UP Los Baños received P78.2 million (15 percent utilized); UP Baguio, P41.5 million (86 percent used); UP Open University, P29.7 million (17 percent used); UP Mindanao, P25.7 million (22 percent used) and UP Visayas, P13.8 million (29 percent used).
According to the COA, UP received P1.8 billion from the DAP from 2011 to 2013, including the windfall of P1.2 billion in 2012 from the CHEd.
The rest of the DAP funds came from the Department of Budget and Management and the Department of Science and Technology.
Unlike the P1.2 billion from the CHEd, the DAP funds coursed through the DOST amounting to P437.5 million was 89 percent used as of end 2013 for the UP-DOST Disaster Risk Exposure Assessment and Mitigation (Dream) project.
The UP team in charge of the project explained the delay in their timetable to the delay of about nine months in acquiring the Light Detection and Ranging (Lidar) equipment and the lease of aircraft services.
Using Lidar technology, a team of UP geologists and engineers produced flood hazard maps of the country’s major river basins to enable local governments to issue flash flood and landslide warning once a forecast amount of rainfall has occurred.

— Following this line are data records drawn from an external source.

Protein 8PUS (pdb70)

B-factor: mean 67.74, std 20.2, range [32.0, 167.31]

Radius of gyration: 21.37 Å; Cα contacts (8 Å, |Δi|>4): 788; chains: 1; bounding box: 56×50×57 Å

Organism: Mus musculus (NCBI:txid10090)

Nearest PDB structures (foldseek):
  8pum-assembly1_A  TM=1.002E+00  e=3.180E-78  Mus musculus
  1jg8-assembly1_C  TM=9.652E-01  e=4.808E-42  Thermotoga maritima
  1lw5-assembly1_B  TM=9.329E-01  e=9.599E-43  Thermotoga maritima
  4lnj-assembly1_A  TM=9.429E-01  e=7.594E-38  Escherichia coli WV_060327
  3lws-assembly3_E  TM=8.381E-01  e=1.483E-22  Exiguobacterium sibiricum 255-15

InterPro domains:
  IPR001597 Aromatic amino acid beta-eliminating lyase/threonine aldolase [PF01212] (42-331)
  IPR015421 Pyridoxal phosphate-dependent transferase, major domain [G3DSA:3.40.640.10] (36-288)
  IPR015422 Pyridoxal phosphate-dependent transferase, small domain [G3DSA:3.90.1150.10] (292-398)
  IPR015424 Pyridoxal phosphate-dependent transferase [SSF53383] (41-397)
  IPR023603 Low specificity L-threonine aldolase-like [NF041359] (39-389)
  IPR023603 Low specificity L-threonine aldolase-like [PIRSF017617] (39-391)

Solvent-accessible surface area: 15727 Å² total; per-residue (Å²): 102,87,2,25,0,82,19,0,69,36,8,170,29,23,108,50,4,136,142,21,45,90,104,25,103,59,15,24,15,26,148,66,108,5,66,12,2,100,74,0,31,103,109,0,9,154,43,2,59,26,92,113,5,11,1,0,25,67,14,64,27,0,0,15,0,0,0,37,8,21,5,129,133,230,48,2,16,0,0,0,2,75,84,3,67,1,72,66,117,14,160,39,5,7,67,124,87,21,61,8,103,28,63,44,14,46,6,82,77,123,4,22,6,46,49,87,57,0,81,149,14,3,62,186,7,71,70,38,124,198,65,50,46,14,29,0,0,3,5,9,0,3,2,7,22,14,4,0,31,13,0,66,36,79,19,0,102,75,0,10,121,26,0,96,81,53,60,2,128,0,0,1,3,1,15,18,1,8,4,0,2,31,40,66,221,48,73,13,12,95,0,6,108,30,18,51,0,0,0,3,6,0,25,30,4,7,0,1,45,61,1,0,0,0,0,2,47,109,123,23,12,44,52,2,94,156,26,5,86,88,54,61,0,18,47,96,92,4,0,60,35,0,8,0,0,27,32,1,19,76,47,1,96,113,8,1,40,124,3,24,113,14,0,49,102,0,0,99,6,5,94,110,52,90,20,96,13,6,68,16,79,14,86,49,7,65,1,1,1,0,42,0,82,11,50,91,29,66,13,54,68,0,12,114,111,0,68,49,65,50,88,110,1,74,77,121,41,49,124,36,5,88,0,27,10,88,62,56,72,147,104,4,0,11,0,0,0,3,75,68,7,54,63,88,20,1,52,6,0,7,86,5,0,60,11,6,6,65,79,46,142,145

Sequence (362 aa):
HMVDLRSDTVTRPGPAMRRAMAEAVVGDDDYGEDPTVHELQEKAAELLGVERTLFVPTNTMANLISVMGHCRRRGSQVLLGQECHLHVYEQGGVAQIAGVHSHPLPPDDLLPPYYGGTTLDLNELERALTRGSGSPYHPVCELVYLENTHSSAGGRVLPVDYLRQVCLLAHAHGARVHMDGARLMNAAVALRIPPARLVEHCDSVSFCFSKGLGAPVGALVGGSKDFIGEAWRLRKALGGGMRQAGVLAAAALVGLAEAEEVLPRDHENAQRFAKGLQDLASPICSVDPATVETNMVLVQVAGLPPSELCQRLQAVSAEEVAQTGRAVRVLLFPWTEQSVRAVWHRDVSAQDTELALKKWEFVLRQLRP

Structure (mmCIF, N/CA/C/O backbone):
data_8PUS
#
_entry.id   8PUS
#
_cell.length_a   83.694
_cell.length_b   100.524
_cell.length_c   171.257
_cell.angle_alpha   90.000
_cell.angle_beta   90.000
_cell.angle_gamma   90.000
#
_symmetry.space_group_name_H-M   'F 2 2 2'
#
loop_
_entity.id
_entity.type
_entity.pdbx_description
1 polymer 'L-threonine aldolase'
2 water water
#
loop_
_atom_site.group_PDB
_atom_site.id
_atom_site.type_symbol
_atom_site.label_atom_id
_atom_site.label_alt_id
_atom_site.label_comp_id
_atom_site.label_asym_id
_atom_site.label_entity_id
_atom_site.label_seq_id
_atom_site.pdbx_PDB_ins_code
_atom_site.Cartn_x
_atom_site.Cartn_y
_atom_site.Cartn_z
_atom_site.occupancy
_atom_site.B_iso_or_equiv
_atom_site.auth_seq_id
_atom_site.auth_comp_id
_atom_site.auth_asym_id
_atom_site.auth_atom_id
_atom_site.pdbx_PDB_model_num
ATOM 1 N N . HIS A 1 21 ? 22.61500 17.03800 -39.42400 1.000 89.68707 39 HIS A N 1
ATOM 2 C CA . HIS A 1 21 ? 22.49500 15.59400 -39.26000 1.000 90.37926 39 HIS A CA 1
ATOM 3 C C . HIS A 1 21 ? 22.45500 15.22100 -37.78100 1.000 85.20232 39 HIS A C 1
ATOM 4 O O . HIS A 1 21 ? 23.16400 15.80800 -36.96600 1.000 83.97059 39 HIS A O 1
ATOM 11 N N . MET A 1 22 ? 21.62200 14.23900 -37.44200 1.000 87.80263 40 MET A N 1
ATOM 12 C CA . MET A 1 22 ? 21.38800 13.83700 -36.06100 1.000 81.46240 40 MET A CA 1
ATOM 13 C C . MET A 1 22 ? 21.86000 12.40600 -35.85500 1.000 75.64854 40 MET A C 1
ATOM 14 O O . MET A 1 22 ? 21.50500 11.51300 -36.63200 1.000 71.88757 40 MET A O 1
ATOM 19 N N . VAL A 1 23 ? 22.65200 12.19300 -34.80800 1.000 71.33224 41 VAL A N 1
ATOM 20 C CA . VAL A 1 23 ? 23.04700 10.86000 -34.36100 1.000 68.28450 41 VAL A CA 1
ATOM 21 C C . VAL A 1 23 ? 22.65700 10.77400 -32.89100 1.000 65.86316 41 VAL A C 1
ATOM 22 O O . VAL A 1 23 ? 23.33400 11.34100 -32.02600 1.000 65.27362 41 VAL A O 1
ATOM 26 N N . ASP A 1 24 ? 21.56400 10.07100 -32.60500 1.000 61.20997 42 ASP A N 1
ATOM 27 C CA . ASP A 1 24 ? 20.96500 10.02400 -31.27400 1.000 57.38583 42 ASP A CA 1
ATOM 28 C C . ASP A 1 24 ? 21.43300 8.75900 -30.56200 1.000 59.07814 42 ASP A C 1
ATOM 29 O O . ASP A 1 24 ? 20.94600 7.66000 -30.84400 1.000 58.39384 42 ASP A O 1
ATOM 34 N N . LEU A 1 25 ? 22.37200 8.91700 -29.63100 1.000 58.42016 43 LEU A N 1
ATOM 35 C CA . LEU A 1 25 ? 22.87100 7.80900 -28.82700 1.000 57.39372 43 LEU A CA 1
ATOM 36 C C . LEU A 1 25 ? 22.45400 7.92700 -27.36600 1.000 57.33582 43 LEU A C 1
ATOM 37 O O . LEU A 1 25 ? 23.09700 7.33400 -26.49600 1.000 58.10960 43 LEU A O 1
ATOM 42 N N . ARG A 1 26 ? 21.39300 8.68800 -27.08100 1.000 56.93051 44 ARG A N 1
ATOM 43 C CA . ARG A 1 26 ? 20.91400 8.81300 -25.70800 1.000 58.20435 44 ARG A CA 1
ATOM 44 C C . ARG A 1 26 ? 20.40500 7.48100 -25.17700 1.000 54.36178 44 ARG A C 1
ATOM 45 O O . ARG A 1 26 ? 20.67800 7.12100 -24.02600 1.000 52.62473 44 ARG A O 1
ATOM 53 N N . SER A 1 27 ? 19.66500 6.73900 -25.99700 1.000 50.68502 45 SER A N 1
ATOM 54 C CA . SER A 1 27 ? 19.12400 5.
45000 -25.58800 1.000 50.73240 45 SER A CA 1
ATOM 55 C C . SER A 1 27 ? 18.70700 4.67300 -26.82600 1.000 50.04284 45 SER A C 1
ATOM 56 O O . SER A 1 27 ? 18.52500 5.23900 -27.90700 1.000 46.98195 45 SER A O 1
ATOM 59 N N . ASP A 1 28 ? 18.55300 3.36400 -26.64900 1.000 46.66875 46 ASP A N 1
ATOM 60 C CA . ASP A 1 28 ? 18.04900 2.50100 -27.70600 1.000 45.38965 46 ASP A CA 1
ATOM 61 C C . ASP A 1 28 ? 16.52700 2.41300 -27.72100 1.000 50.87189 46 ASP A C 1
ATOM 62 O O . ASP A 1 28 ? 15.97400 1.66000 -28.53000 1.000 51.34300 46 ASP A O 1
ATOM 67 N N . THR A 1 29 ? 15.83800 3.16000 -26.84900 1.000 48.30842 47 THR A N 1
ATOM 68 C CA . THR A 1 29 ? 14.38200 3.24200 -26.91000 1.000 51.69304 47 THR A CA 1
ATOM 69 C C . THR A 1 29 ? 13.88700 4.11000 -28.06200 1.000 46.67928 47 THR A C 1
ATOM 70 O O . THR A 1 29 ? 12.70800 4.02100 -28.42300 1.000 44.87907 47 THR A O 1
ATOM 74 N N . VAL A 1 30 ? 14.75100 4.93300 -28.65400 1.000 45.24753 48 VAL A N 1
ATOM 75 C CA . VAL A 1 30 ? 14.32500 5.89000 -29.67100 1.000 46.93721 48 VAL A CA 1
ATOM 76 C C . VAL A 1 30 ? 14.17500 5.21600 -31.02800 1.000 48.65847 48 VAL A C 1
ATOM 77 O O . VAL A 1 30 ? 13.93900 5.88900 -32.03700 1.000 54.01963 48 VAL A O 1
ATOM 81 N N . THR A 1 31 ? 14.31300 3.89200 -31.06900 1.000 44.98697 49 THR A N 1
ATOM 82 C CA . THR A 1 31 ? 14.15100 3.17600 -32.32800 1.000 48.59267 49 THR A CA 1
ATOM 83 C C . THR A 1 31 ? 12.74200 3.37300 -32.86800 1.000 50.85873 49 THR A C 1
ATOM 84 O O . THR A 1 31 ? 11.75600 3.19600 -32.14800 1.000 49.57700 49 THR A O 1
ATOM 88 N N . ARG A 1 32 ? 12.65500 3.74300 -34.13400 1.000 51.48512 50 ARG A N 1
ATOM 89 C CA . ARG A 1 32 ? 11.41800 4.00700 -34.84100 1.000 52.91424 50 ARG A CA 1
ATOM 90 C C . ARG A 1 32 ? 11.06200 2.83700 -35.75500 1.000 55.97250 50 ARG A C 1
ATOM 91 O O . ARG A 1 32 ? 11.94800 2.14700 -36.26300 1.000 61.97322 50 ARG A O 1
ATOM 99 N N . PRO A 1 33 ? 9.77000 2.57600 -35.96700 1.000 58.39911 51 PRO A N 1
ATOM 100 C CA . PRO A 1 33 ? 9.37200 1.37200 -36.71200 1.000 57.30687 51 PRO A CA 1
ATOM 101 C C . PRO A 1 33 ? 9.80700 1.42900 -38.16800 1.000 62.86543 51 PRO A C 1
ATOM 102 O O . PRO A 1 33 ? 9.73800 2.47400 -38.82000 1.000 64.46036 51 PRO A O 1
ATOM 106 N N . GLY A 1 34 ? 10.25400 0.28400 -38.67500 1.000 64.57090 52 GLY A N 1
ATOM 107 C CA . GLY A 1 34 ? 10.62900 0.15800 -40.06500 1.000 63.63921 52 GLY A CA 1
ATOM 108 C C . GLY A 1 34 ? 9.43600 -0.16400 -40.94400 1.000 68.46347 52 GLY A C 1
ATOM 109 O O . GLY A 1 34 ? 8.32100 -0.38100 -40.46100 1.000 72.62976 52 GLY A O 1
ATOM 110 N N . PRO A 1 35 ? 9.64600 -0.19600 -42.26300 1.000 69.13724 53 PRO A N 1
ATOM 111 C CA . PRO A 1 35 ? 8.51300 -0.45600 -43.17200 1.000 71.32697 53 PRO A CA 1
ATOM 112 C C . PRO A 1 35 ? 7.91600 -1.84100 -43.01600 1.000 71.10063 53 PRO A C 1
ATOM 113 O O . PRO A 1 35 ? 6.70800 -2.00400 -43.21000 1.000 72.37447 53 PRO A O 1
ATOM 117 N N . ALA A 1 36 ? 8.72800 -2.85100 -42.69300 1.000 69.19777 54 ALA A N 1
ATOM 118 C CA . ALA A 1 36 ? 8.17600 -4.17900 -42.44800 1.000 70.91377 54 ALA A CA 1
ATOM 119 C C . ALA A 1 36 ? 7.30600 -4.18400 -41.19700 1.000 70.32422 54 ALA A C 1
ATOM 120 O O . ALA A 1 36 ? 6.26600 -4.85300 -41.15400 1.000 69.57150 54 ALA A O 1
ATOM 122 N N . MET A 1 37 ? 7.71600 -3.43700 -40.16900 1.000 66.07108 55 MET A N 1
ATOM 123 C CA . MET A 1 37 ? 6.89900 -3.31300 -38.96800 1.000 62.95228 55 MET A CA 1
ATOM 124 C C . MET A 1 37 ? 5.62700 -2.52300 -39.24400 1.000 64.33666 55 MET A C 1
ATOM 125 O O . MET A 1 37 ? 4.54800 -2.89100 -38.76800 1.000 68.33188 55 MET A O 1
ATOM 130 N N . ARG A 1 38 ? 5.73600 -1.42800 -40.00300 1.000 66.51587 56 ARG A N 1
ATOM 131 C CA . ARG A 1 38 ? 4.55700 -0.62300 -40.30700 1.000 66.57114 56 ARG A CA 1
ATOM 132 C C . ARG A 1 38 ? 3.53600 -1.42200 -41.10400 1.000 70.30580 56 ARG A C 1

In the same report, the COA also ordered UP to return to the national treasury P155.2 million in unused money from the Priority Development Assistance Fund (PDAF) to comply with the Nov. 19, 2013, Supreme Court decision on the pork barrel.
The COA said that from 2000 to 2013, UP Diliman and UP Manila, UP Open University and UP-PGH received P1.56 billion in pork barrel funds from lawmakers.